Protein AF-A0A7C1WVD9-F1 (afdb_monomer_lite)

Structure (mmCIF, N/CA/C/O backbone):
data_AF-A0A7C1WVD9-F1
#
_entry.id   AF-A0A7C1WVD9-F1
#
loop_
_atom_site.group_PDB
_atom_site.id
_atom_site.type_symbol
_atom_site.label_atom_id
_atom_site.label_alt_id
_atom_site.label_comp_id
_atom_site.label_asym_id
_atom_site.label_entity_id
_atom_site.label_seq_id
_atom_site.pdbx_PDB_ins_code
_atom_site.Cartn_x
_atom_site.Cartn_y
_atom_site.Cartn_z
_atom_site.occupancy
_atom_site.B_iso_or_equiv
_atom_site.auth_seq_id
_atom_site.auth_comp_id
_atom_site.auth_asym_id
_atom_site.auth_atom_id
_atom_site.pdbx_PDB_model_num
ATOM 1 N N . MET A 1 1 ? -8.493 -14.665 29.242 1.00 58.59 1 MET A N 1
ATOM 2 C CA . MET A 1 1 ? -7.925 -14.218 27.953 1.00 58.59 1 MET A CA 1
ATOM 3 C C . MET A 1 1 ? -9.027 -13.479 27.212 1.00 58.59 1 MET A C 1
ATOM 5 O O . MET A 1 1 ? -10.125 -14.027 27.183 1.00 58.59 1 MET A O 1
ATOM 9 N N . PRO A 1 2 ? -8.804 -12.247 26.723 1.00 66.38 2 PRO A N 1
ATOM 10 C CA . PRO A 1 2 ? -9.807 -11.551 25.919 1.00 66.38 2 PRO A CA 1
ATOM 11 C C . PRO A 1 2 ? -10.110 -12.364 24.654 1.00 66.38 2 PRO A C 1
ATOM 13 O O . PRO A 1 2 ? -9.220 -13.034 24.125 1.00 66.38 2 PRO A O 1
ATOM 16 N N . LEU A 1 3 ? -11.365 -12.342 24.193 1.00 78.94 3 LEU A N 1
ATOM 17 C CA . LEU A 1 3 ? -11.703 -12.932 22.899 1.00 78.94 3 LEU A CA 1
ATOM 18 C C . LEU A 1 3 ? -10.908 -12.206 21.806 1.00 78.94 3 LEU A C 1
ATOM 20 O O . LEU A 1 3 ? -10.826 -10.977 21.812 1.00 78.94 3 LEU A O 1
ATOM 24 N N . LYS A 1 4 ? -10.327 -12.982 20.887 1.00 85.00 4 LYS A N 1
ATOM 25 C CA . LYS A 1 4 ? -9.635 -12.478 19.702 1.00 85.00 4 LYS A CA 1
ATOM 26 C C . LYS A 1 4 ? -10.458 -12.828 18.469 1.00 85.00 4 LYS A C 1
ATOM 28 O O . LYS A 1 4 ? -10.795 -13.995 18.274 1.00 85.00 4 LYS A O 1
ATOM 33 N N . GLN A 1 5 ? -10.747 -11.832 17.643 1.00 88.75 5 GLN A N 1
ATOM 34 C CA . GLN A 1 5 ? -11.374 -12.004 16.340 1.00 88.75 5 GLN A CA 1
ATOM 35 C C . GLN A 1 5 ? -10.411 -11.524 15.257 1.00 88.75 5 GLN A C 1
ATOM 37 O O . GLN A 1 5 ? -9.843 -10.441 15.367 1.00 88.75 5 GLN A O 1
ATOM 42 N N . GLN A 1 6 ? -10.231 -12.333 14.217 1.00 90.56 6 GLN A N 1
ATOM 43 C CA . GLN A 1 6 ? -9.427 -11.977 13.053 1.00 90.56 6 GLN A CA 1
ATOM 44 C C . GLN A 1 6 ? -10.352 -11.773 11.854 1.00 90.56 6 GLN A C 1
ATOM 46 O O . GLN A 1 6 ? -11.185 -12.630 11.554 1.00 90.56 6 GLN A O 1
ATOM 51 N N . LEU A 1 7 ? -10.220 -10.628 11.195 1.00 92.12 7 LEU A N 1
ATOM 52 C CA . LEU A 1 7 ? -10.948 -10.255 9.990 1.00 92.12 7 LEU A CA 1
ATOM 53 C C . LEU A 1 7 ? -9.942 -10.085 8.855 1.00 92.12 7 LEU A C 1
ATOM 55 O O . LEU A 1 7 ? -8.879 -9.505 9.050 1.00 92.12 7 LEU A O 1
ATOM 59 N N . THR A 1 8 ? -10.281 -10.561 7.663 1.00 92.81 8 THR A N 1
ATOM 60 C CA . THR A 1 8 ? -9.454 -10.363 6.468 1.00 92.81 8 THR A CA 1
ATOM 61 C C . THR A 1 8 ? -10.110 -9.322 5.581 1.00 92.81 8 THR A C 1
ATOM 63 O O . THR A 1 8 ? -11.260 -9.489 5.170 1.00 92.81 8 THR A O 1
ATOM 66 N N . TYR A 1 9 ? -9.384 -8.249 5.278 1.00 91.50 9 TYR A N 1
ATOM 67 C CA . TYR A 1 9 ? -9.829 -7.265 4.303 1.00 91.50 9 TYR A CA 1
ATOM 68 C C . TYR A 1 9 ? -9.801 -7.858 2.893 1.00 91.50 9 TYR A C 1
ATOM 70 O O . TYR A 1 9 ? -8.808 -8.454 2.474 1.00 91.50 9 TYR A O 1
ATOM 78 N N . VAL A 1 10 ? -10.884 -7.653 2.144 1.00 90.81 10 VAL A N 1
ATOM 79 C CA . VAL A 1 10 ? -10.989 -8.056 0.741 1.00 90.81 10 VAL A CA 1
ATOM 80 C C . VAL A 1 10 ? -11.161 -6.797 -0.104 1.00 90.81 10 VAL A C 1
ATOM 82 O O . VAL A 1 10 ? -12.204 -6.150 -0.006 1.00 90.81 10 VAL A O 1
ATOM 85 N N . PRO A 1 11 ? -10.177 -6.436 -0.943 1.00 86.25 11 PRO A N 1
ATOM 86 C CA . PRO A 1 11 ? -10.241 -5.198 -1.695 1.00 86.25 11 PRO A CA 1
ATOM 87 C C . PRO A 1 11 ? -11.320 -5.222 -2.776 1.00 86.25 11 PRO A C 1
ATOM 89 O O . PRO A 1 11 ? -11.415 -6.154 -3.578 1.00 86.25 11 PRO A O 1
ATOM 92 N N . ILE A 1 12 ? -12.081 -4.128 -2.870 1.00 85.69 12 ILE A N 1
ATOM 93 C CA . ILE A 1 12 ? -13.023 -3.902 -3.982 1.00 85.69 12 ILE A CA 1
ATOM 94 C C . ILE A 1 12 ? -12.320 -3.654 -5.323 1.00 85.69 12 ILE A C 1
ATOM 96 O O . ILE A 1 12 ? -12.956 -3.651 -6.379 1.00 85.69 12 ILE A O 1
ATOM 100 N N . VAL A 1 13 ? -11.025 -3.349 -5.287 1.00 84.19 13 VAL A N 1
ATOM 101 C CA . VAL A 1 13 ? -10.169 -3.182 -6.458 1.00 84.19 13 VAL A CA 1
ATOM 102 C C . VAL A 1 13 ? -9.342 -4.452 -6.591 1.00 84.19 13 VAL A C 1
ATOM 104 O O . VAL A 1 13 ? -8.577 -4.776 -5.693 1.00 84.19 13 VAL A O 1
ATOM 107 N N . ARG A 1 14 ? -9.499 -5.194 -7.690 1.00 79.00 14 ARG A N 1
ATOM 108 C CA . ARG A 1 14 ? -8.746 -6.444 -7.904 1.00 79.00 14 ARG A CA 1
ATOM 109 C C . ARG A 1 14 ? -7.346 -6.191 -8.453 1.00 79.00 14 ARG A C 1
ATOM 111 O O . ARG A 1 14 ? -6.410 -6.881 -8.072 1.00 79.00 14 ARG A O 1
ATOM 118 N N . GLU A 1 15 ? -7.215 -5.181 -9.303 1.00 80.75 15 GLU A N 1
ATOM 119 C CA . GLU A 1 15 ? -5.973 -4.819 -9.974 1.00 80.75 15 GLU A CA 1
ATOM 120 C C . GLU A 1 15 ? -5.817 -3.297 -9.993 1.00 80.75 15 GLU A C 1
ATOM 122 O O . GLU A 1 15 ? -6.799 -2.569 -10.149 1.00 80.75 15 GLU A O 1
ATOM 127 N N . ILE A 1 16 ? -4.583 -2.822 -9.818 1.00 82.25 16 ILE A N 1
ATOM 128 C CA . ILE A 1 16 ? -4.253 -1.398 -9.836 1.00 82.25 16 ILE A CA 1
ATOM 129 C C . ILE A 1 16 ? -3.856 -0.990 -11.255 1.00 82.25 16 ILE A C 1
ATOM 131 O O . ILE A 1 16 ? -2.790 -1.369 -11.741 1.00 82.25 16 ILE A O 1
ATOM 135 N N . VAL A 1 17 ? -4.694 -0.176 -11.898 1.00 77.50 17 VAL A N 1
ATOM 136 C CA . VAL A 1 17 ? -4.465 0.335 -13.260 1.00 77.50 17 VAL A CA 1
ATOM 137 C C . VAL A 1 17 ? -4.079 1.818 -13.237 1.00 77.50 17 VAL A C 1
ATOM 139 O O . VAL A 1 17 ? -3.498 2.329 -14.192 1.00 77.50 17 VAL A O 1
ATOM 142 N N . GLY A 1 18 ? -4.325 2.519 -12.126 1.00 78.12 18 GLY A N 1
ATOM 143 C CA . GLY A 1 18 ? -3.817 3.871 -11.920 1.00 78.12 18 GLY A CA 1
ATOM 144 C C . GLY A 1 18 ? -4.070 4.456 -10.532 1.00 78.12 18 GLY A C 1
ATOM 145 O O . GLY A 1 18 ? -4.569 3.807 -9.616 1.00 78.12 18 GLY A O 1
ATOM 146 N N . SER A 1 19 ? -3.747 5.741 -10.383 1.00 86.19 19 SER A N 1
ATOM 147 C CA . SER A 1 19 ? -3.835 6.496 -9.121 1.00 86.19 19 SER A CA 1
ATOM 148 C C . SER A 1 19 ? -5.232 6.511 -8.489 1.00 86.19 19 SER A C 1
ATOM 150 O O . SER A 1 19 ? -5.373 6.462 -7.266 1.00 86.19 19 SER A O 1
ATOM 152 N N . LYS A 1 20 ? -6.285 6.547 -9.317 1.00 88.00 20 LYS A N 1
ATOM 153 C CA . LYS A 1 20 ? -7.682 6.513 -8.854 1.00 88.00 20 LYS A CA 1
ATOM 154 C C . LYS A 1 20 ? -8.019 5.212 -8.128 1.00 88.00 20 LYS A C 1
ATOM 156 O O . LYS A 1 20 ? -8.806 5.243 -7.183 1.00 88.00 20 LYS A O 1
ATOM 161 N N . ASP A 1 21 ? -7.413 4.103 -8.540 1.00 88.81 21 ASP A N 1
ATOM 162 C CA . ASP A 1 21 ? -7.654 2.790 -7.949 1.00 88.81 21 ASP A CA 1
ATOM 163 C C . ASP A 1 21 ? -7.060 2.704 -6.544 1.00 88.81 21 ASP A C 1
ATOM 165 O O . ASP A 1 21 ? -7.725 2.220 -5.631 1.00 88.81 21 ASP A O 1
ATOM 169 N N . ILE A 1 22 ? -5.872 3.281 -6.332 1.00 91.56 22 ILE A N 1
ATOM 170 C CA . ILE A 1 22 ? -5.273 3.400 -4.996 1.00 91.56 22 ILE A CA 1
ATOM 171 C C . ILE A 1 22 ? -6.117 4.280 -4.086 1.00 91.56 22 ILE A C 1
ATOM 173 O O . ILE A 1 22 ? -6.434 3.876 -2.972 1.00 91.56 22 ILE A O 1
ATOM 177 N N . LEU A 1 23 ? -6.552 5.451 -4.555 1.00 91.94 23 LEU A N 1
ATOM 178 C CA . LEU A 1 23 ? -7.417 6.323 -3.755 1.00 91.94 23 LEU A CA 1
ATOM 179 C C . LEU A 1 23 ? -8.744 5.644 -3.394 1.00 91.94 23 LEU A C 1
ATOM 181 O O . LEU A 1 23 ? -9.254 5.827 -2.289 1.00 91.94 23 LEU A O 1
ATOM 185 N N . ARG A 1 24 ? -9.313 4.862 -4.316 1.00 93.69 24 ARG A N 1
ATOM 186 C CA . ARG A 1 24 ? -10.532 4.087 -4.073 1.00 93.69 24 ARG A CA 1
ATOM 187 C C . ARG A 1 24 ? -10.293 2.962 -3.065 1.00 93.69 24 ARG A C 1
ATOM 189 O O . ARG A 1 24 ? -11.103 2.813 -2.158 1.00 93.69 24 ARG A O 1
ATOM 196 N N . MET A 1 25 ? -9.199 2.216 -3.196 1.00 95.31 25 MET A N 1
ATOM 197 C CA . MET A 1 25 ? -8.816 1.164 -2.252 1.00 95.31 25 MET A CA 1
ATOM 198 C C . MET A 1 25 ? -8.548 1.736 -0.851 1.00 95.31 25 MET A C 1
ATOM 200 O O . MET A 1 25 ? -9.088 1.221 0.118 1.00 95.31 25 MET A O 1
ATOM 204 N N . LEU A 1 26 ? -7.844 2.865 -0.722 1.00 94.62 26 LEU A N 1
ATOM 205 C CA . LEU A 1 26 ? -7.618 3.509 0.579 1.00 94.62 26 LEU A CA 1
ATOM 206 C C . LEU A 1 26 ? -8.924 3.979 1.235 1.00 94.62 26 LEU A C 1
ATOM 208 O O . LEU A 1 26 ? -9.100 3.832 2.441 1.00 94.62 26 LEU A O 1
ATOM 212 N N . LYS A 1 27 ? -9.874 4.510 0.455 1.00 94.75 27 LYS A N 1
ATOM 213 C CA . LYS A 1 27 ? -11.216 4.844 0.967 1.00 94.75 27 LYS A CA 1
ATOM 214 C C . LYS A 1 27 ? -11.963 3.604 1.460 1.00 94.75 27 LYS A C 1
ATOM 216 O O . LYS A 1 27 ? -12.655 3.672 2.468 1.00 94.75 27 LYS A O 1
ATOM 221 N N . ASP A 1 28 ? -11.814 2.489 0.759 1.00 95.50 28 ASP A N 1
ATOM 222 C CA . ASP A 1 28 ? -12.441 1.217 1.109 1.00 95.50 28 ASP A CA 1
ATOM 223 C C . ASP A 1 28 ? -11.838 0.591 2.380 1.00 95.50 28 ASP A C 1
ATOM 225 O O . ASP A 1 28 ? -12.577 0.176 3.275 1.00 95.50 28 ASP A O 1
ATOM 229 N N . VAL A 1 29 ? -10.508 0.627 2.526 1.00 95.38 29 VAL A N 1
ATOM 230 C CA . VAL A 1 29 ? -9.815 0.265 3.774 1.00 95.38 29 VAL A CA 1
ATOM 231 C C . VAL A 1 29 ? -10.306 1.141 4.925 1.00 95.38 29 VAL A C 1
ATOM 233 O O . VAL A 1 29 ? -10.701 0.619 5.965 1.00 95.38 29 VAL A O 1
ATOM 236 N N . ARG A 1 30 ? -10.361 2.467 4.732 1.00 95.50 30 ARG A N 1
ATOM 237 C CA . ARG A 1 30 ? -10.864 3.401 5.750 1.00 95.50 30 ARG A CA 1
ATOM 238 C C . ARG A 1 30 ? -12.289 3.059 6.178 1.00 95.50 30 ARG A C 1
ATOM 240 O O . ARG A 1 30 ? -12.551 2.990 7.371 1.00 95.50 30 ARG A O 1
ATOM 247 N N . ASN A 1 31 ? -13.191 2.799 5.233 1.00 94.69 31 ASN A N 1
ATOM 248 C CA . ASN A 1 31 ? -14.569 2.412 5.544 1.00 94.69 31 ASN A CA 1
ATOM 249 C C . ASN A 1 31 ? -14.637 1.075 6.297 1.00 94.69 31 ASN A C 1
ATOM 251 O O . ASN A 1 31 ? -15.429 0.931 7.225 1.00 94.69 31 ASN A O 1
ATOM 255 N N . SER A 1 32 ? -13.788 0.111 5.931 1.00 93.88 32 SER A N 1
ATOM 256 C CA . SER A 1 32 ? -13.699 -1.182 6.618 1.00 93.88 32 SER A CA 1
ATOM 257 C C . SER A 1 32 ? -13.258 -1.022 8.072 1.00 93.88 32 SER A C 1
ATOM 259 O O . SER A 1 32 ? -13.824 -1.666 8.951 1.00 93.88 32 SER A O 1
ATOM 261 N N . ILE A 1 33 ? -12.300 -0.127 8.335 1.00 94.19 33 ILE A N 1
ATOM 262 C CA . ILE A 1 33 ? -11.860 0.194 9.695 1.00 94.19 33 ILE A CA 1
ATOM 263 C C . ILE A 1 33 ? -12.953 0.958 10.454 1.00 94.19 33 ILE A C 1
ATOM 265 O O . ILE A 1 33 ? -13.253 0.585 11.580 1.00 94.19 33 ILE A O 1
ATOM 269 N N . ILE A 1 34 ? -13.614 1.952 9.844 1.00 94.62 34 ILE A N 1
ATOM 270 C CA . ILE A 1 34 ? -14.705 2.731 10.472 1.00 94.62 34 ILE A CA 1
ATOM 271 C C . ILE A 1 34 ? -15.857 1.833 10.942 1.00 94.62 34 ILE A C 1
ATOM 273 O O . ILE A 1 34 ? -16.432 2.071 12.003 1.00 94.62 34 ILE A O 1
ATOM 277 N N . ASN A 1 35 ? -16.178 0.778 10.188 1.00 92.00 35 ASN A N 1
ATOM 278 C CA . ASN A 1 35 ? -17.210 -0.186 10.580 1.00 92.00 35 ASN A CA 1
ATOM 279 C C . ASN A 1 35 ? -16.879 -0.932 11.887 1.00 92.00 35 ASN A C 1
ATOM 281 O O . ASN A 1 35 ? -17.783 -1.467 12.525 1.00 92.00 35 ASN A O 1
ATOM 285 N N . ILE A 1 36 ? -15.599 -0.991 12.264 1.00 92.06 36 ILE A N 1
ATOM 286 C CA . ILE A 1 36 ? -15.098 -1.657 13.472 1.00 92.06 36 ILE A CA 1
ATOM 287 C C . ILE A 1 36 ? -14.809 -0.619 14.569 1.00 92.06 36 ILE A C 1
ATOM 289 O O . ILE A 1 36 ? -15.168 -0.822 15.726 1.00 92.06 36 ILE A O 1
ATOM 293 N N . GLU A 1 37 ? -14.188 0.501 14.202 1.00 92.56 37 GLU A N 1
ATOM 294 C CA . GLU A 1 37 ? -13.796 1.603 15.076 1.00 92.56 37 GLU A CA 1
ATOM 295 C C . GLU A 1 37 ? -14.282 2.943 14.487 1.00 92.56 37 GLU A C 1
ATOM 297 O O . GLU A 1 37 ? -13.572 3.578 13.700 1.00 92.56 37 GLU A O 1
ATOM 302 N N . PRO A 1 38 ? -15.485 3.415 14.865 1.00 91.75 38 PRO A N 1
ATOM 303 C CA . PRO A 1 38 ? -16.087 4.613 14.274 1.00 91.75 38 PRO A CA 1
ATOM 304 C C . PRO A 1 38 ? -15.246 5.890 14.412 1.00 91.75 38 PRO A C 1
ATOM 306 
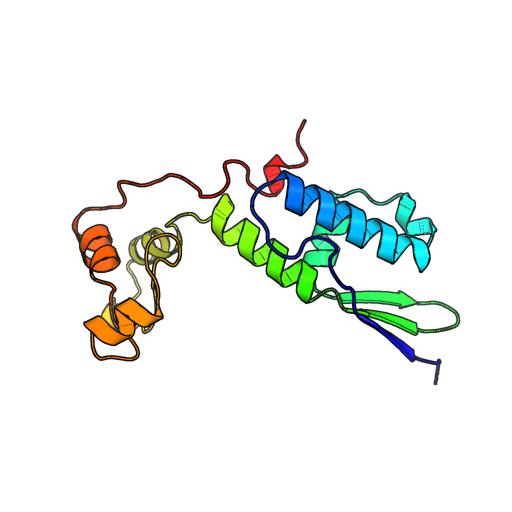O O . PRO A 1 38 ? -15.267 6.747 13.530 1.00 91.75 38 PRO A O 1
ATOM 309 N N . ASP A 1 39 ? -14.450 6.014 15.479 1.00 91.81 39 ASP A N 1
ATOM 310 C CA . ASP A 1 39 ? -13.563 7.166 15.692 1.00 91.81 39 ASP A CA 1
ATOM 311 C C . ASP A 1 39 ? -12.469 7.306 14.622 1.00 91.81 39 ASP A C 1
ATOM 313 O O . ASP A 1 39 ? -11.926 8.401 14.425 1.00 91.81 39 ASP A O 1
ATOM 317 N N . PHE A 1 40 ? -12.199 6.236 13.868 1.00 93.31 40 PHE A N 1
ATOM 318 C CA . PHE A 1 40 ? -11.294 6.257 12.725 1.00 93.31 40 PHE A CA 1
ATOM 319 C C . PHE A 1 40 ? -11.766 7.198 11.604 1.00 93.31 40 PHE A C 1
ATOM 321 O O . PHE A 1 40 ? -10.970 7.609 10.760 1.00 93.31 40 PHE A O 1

EXERCISE DETAILS.
The expected answer is an exact copy of the lines above, beginning at the line with "ATOM 129 C C" and ending at the line with "ATOM 142 N N", with both ends in.

OUTPUT.
ATOM 129 C C . ILE A 1 16 ? -3.856 -0.990 -11.255 1.00 82.25 16 ILE A C 1
ATOM 131 O O . ILE A 1 16 ? -2.790 -1.369 -11.741 1.00 82.25 16 ILE A O 1
ATOM 135 N N . VAL A 1 17 ? -4.694 -0.176 -11.898 1.00 77.50 17 VAL A N 1
ATOM 136 C CA . VAL A 1 17 ? -4.465 0.335 -13.260 1.00 77.50 17 VAL A CA 1
ATOM 137 C C . VAL A 1 17 ? -4.079 1.818 -13.237 1.00 77.50 17 VAL A C 1
ATOM 139 O O . VAL A 1 17 ? -3.498 2.329 -14.192 1.00 77.50 17 VAL A O 1
ATOM 142 N N . GLY A 1 18 ? -4.325 2.519 -12.126 1.00 78.12 18 GLY A N 1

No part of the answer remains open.